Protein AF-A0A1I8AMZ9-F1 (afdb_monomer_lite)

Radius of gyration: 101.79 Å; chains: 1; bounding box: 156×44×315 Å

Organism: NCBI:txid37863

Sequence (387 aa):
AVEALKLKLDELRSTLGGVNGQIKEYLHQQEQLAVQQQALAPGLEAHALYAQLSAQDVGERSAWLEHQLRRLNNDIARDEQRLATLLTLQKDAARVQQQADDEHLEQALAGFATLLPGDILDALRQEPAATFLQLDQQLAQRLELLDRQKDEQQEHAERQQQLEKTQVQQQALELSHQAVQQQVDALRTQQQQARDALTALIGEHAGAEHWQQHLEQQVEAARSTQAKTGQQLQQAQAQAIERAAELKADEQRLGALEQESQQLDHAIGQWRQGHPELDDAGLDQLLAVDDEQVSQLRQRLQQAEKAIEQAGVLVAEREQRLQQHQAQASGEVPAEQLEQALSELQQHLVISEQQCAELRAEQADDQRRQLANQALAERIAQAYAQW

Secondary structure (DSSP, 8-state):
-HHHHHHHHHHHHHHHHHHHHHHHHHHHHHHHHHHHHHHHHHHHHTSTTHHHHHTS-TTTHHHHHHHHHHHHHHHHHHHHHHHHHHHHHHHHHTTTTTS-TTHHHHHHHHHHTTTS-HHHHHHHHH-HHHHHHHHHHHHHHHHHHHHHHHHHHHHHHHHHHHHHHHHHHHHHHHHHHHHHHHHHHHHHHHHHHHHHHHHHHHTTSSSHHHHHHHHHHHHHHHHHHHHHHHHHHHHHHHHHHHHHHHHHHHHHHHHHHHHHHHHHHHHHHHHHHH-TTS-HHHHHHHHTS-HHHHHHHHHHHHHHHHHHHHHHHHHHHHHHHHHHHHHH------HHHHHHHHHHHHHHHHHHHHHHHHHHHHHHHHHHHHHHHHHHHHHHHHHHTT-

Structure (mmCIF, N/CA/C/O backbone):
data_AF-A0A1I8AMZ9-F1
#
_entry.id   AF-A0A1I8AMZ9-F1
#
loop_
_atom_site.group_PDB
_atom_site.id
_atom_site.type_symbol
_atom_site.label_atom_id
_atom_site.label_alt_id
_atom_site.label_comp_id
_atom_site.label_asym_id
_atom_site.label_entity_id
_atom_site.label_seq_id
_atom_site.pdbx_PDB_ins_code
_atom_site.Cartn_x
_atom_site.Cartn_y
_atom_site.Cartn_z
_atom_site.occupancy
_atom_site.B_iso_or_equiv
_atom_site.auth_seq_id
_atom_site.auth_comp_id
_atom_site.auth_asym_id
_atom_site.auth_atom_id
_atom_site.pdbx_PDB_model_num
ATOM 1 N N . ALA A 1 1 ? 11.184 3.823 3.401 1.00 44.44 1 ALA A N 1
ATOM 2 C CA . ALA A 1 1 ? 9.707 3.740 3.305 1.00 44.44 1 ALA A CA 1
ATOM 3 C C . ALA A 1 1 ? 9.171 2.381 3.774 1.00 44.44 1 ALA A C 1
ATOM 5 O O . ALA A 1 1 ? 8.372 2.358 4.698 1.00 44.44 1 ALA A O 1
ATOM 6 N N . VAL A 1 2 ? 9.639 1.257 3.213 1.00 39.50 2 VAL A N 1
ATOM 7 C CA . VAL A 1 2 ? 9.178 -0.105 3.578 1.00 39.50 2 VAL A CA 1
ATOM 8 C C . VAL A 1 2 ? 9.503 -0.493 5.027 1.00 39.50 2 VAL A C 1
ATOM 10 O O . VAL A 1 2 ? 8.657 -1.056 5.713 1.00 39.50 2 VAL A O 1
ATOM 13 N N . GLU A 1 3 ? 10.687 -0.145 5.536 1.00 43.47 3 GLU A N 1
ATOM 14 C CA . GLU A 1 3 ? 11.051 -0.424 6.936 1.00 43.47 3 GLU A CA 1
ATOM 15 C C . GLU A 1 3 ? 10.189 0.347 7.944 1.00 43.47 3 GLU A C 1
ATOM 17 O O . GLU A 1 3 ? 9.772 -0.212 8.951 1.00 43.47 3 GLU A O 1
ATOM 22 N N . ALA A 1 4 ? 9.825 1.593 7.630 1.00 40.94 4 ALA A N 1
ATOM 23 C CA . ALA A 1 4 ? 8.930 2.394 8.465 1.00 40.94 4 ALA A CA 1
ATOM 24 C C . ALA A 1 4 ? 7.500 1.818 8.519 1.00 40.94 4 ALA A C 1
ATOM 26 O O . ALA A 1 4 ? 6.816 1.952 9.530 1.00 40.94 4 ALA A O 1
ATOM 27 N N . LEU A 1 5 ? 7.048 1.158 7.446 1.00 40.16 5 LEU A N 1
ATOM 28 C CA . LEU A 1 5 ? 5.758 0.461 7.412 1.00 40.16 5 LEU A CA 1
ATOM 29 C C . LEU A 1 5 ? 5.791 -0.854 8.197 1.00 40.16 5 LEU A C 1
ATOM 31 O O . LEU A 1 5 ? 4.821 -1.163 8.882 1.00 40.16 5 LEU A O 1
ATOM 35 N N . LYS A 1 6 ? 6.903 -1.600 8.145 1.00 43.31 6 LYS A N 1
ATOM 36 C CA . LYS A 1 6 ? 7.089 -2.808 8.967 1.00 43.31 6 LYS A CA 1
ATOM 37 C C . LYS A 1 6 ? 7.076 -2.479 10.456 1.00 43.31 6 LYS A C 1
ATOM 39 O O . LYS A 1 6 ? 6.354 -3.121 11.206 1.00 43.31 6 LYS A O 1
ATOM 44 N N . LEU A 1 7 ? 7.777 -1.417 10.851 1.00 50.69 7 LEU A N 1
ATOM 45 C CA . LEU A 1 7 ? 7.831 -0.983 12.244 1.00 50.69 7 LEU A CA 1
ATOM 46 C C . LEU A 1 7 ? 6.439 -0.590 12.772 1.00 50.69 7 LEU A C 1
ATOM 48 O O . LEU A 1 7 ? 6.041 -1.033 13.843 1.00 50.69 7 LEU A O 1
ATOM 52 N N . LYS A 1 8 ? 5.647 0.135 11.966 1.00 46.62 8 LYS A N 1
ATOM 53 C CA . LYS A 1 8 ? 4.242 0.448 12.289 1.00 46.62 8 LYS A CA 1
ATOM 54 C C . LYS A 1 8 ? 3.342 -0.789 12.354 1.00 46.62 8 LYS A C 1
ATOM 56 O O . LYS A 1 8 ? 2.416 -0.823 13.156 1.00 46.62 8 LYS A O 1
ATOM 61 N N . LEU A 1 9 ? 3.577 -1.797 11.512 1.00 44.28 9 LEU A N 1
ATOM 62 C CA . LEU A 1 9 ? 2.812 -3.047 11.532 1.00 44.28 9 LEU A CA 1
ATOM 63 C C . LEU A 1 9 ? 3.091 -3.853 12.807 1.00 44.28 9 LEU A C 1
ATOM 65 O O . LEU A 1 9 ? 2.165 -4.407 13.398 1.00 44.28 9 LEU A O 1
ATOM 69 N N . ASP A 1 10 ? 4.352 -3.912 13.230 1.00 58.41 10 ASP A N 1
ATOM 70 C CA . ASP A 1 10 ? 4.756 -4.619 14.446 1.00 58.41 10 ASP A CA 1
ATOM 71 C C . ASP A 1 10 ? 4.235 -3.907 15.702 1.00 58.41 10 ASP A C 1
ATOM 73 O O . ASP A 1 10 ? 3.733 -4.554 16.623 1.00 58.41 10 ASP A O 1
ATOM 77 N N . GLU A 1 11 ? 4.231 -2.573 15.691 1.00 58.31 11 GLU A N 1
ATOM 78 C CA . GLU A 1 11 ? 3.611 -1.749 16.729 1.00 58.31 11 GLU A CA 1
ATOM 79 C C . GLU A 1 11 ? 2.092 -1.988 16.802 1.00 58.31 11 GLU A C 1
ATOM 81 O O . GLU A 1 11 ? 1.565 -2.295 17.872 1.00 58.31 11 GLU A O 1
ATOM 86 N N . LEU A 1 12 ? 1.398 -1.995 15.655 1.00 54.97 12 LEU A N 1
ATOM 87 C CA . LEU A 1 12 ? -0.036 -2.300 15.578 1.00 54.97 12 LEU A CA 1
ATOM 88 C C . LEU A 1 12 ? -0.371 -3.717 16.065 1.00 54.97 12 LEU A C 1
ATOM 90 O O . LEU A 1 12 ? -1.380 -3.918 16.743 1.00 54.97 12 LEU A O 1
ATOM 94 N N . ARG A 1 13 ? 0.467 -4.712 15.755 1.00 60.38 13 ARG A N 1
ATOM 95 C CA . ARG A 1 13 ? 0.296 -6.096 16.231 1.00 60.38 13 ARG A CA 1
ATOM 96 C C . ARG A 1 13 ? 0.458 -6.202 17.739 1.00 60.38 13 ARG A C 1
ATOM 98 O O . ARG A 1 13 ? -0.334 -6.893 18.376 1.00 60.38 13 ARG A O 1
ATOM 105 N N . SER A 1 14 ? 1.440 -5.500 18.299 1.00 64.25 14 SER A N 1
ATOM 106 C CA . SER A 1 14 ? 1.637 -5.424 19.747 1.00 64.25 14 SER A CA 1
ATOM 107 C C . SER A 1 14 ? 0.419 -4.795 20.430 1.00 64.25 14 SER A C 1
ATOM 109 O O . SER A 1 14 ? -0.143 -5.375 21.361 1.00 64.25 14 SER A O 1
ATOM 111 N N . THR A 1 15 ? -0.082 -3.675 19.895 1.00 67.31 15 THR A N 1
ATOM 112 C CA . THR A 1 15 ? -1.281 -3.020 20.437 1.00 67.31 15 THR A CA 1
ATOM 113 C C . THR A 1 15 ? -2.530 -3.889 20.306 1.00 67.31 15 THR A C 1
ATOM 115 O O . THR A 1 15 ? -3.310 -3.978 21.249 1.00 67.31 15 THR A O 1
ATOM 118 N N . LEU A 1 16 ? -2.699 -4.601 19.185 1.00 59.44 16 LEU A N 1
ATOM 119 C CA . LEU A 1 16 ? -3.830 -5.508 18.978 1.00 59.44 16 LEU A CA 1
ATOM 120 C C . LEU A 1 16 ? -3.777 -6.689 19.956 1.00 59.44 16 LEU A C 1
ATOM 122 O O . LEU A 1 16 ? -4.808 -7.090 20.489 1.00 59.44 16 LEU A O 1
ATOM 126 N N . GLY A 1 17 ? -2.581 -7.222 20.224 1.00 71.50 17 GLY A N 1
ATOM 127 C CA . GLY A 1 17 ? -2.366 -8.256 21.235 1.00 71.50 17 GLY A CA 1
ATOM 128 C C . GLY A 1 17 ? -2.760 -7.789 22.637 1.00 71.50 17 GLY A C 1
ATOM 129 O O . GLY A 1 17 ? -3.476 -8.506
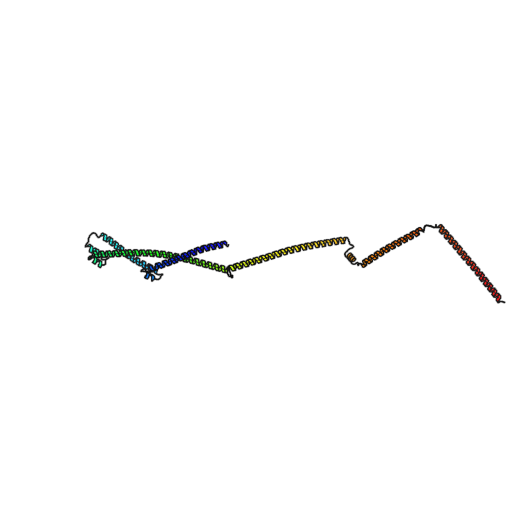 23.336 1.00 71.50 17 GLY A O 1
ATOM 130 N N . GLY A 1 18 ? -2.369 -6.567 23.014 1.00 82.50 18 GLY A N 1
ATOM 131 C CA . GLY A 1 18 ? -2.748 -5.952 24.289 1.00 82.50 18 GLY A CA 1
ATOM 132 C C . GLY A 1 18 ? -4.259 -5.746 24.429 1.00 82.50 18 GLY A C 1
ATOM 133 O O . GLY A 1 18 ? -4.849 -6.162 25.425 1.00 82.50 18 GLY A O 1
ATOM 134 N N . VAL A 1 19 ? -4.905 -5.189 23.401 1.00 73.94 19 VAL A N 1
ATOM 135 C CA . VAL A 1 19 ? -6.361 -4.953 23.388 1.00 73.94 19 VAL A CA 1
ATOM 136 C C . VAL A 1 19 ? -7.141 -6.268 23.455 1.00 73.94 19 VAL A C 1
ATOM 138 O O . VAL A 1 19 ? -8.119 -6.377 24.188 1.00 73.94 19 VAL A O 1
ATOM 141 N N . ASN A 1 20 ? -6.696 -7.304 22.744 1.00 75.31 20 ASN A N 1
ATOM 142 C CA . ASN A 1 20 ? -7.359 -8.608 22.771 1.00 75.31 20 ASN A CA 1
ATOM 143 C C . ASN A 1 20 ? -7.212 -9.304 24.141 1.00 75.31 20 ASN A C 1
ATOM 145 O O . ASN A 1 20 ? -8.096 -10.052 24.557 1.00 75.31 20 ASN A O 1
ATOM 149 N N . GLY A 1 21 ? -6.118 -9.032 24.861 1.00 85.12 21 GLY A N 1
ATOM 150 C CA . GLY A 1 21 ? -5.962 -9.412 26.266 1.00 85.12 21 GLY A CA 1
ATOM 151 C C . GLY A 1 21 ? -6.981 -8.710 27.167 1.00 85.12 21 GLY A C 1
ATOM 152 O O . GLY A 1 21 ? -7.708 -9.376 27.899 1.00 85.12 21 GLY A O 1
ATOM 153 N N . GLN A 1 22 ? -7.107 -7.387 27.037 1.00 83.38 22 GLN A N 1
ATOM 154 C CA . GLN A 1 22 ? -8.059 -6.584 27.816 1.00 83.38 22 GLN A CA 1
ATOM 155 C C . GLN A 1 22 ? -9.515 -7.005 27.576 1.00 83.38 22 GLN A C 1
ATOM 157 O O . GLN A 1 22 ? -10.271 -7.159 28.529 1.00 83.38 22 GLN A O 1
ATOM 162 N N . ILE A 1 23 ? -9.909 -7.267 26.323 1.00 76.56 23 ILE A N 1
ATOM 163 C CA . ILE A 1 23 ? -11.268 -7.730 25.988 1.00 76.56 23 ILE A CA 1
ATOM 164 C C . ILE A 1 23 ? -11.601 -9.042 26.707 1.00 76.56 23 ILE A C 1
ATOM 166 O O . ILE A 1 23 ? -12.695 -9.187 27.249 1.00 76.56 23 ILE A O 1
ATOM 170 N N . LYS A 1 24 ? -10.664 -9.996 26.738 1.00 87.62 24 LYS A N 1
ATOM 171 C CA . LYS A 1 24 ? -10.875 -11.273 27.435 1.00 87.62 24 LYS A CA 1
ATOM 172 C C . LYS A 1 24 ? -11.039 -11.082 28.939 1.00 87.62 24 LYS A C 1
ATOM 174 O O . LYS A 1 24 ? -11.872 -11.750 29.544 1.00 87.62 24 LYS A O 1
ATOM 179 N N . GLU A 1 25 ? -10.278 -10.167 29.523 1.00 89.12 25 GLU A N 1
ATOM 180 C CA . GLU A 1 25 ? -10.369 -9.854 30.946 1.00 89.12 25 GLU A CA 1
ATOM 181 C C . GLU A 1 25 ? -11.701 -9.176 31.298 1.00 89.12 25 GLU A C 1
ATOM 183 O O . GLU A 1 25 ? -12.348 -9.570 32.267 1.00 89.12 25 GLU A O 1
ATOM 188 N N . TYR A 1 26 ? -12.186 -8.251 30.465 1.00 85.50 26 TYR A N 1
ATOM 189 C CA . TYR A 1 26 ? -13.499 -7.628 30.656 1.00 85.50 26 TYR A CA 1
ATOM 190 C C . TYR A 1 26 ? -14.662 -8.611 30.506 1.00 85.50 26 TYR A C 1
ATOM 192 O O . TYR A 1 26 ? -15.595 -8.570 31.305 1.00 85.50 26 TYR A O 1
ATOM 200 N N . LEU A 1 27 ? -14.603 -9.522 29.530 1.00 85.94 27 LEU A N 1
ATOM 201 C CA . LEU A 1 27 ? -15.615 -10.574 29.384 1.00 85.94 27 LEU A CA 1
ATOM 202 C C . LEU A 1 27 ? -15.670 -11.464 30.628 1.00 85.94 27 LEU A C 1
ATOM 204 O O . LEU A 1 27 ? -16.753 -11.778 31.118 1.00 85.94 27 LEU A O 1
ATOM 208 N N . HIS A 1 28 ? -14.507 -11.811 31.181 1.00 87.50 28 HIS A N 1
ATOM 209 C CA . HIS A 1 28 ? -14.444 -12.590 32.410 1.00 87.50 28 HIS A CA 1
ATOM 210 C C . HIS A 1 28 ? -15.023 -11.828 33.612 1.00 87.50 28 HIS A C 1
ATOM 212 O O . HIS A 1 28 ? -15.780 -12.396 34.397 1.00 87.50 28 HIS A O 1
ATOM 218 N N . GLN A 1 29 ? -14.730 -10.530 33.740 1.00 87.00 29 GLN A N 1
ATOM 219 C CA . GLN A 1 29 ? -15.312 -9.685 34.788 1.00 87.00 29 GLN A CA 1
ATOM 220 C C . GLN A 1 29 ? -16.838 -9.572 34.657 1.00 87.00 29 GLN A C 1
ATOM 222 O O . GLN A 1 29 ? -17.543 -9.636 35.662 1.00 87.00 29 GLN A O 1
ATOM 227 N N . GLN A 1 30 ? -17.363 -9.453 33.434 1.00 86.88 30 GLN A N 1
ATOM 228 C CA . GLN A 1 30 ? -18.804 -9.393 33.188 1.00 86.88 30 GLN A CA 1
ATOM 229 C C . GLN A 1 30 ? -19.506 -10.687 33.618 1.00 86.88 30 GLN A C 1
ATOM 231 O O . GLN A 1 30 ? -20.554 -10.638 34.262 1.00 86.88 30 GLN A O 1
ATOM 236 N N . GLU A 1 31 ? -18.912 -11.838 33.308 1.00 88.75 31 GLU A N 1
ATOM 237 C CA . GLU A 1 31 ? -19.442 -13.138 33.714 1.00 88.75 31 GLU A CA 1
ATOM 238 C C . GLU A 1 31 ? -19.429 -13.295 35.243 1.00 88.75 31 GLU A C 1
ATOM 240 O O . GLU A 1 31 ? -20.428 -13.706 35.834 1.00 88.75 31 GLU A O 1
ATOM 245 N N . GLN A 1 32 ? -18.351 -12.869 35.913 1.00 87.75 32 GLN A N 1
ATOM 246 C CA . GLN A 1 32 ? -18.288 -12.865 37.378 1.00 87.75 32 GLN A CA 1
ATOM 247 C C . GLN A 1 32 ? -19.355 -11.962 38.012 1.00 87.75 32 GLN A C 1
ATOM 249 O O . GLN A 1 32 ? -19.975 -12.350 39.004 1.00 87.75 32 GLN A O 1
ATOM 254 N N . LEU A 1 33 ? -19.596 -10.776 37.449 1.00 85.12 33 LEU A N 1
ATOM 255 C CA . LEU A 1 33 ? -20.625 -9.857 37.940 1.00 85.12 33 LEU A CA 1
ATOM 256 C C . LEU A 1 33 ? -22.034 -10.419 37.746 1.00 85.12 33 LEU A C 1
ATOM 258 O O . LEU A 1 33 ? -22.861 -10.289 38.647 1.00 85.12 33 LEU A O 1
ATOM 262 N N . ALA A 1 34 ? -22.301 -11.084 36.621 1.00 84.19 34 ALA A N 1
ATOM 263 C CA . ALA A 1 34 ? -23.582 -11.743 36.381 1.00 84.19 34 ALA A CA 1
ATOM 264 C C . ALA A 1 34 ? -23.846 -12.849 37.417 1.00 84.19 34 ALA A C 1
ATOM 266 O O . ALA A 1 34 ? -24.932 -12.914 37.994 1.00 84.19 34 ALA A O 1
ATOM 267 N N . VAL A 1 35 ? -22.830 -13.663 37.725 1.00 87.94 35 VAL A N 1
ATOM 268 C CA . VAL A 1 35 ? -22.922 -14.702 38.764 1.00 87.94 35 VAL A CA 1
ATOM 269 C C . VAL A 1 35 ? -23.166 -14.087 40.146 1.00 87.94 35 VAL A C 1
ATOM 271 O O . VAL A 1 35 ? -24.012 -14.577 40.893 1.00 87.94 35 VAL A O 1
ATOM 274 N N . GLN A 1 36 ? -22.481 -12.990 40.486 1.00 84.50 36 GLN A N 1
#####
DIRECTIONS:
Go through the listing above and write out exactly the lines starting with the one holding "ATOM 3 C C ." and running through the one holding "ATOM 26 O O", ends included, and no others.

ANSWER BELOW:
ATOM 3 C C . ALA A 1 1 ? 9.171 2.381 3.774 1.00 44.44 1 ALA A C 1
ATOM 5 O O . ALA A 1 1 ? 8.372 2.358 4.698 1.00 44.44 1 ALA A O 1
ATOM 6 N N . VAL A 1 2 ? 9.639 1.257 3.213 1.00 39.50 2 VAL A N 1
ATOM 7 C CA . VAL A 1 2 ? 9.178 -0.105 3.578 1.00 39.50 2 VAL A CA 1
ATOM 8 C C . VAL A 1 2 ? 9.503 -0.493 5.027 1.00 39.50 2 VAL A C 1
ATOM 10 O O . VAL A 1 2 ? 8.657 -1.056 5.713 1.00 39.50 2 VAL A O 1
ATOM 13 N N . GLU A 1 3 ? 10.687 -0.145 5.536 1.00 43.47 3 GLU A N 1
ATOM 14 C CA . GLU A 1 3 ? 11.051 -0.424 6.936 1.00 43.47 3 GLU A CA 1
ATOM 15 C C . GLU A 1 3 ? 10.189 0.347 7.944 1.00 43.47 3 GLU A C 1
ATOM 17 O O . GLU A 1 3 ? 9.772 -0.212 8.951 1.00 43.47 3 GLU A O 1
ATOM 22 N N . ALA A 1 4 ? 9.825 1.593 7.630 1.00 40.94 4 ALA A N 1
ATOM 23 C CA . ALA A 1 4 ? 8.930 2.394 8.465 1.00 40.94 4 ALA A CA 1
ATOM 24 C C . ALA A 1 4 ? 7.500 1.818 8.519 1.00 40.94 4 ALA A C 1
ATOM 26 O O . ALA A 1 4 ? 6.816 1.952 9.530 1.00 40.94 4 ALA A O 1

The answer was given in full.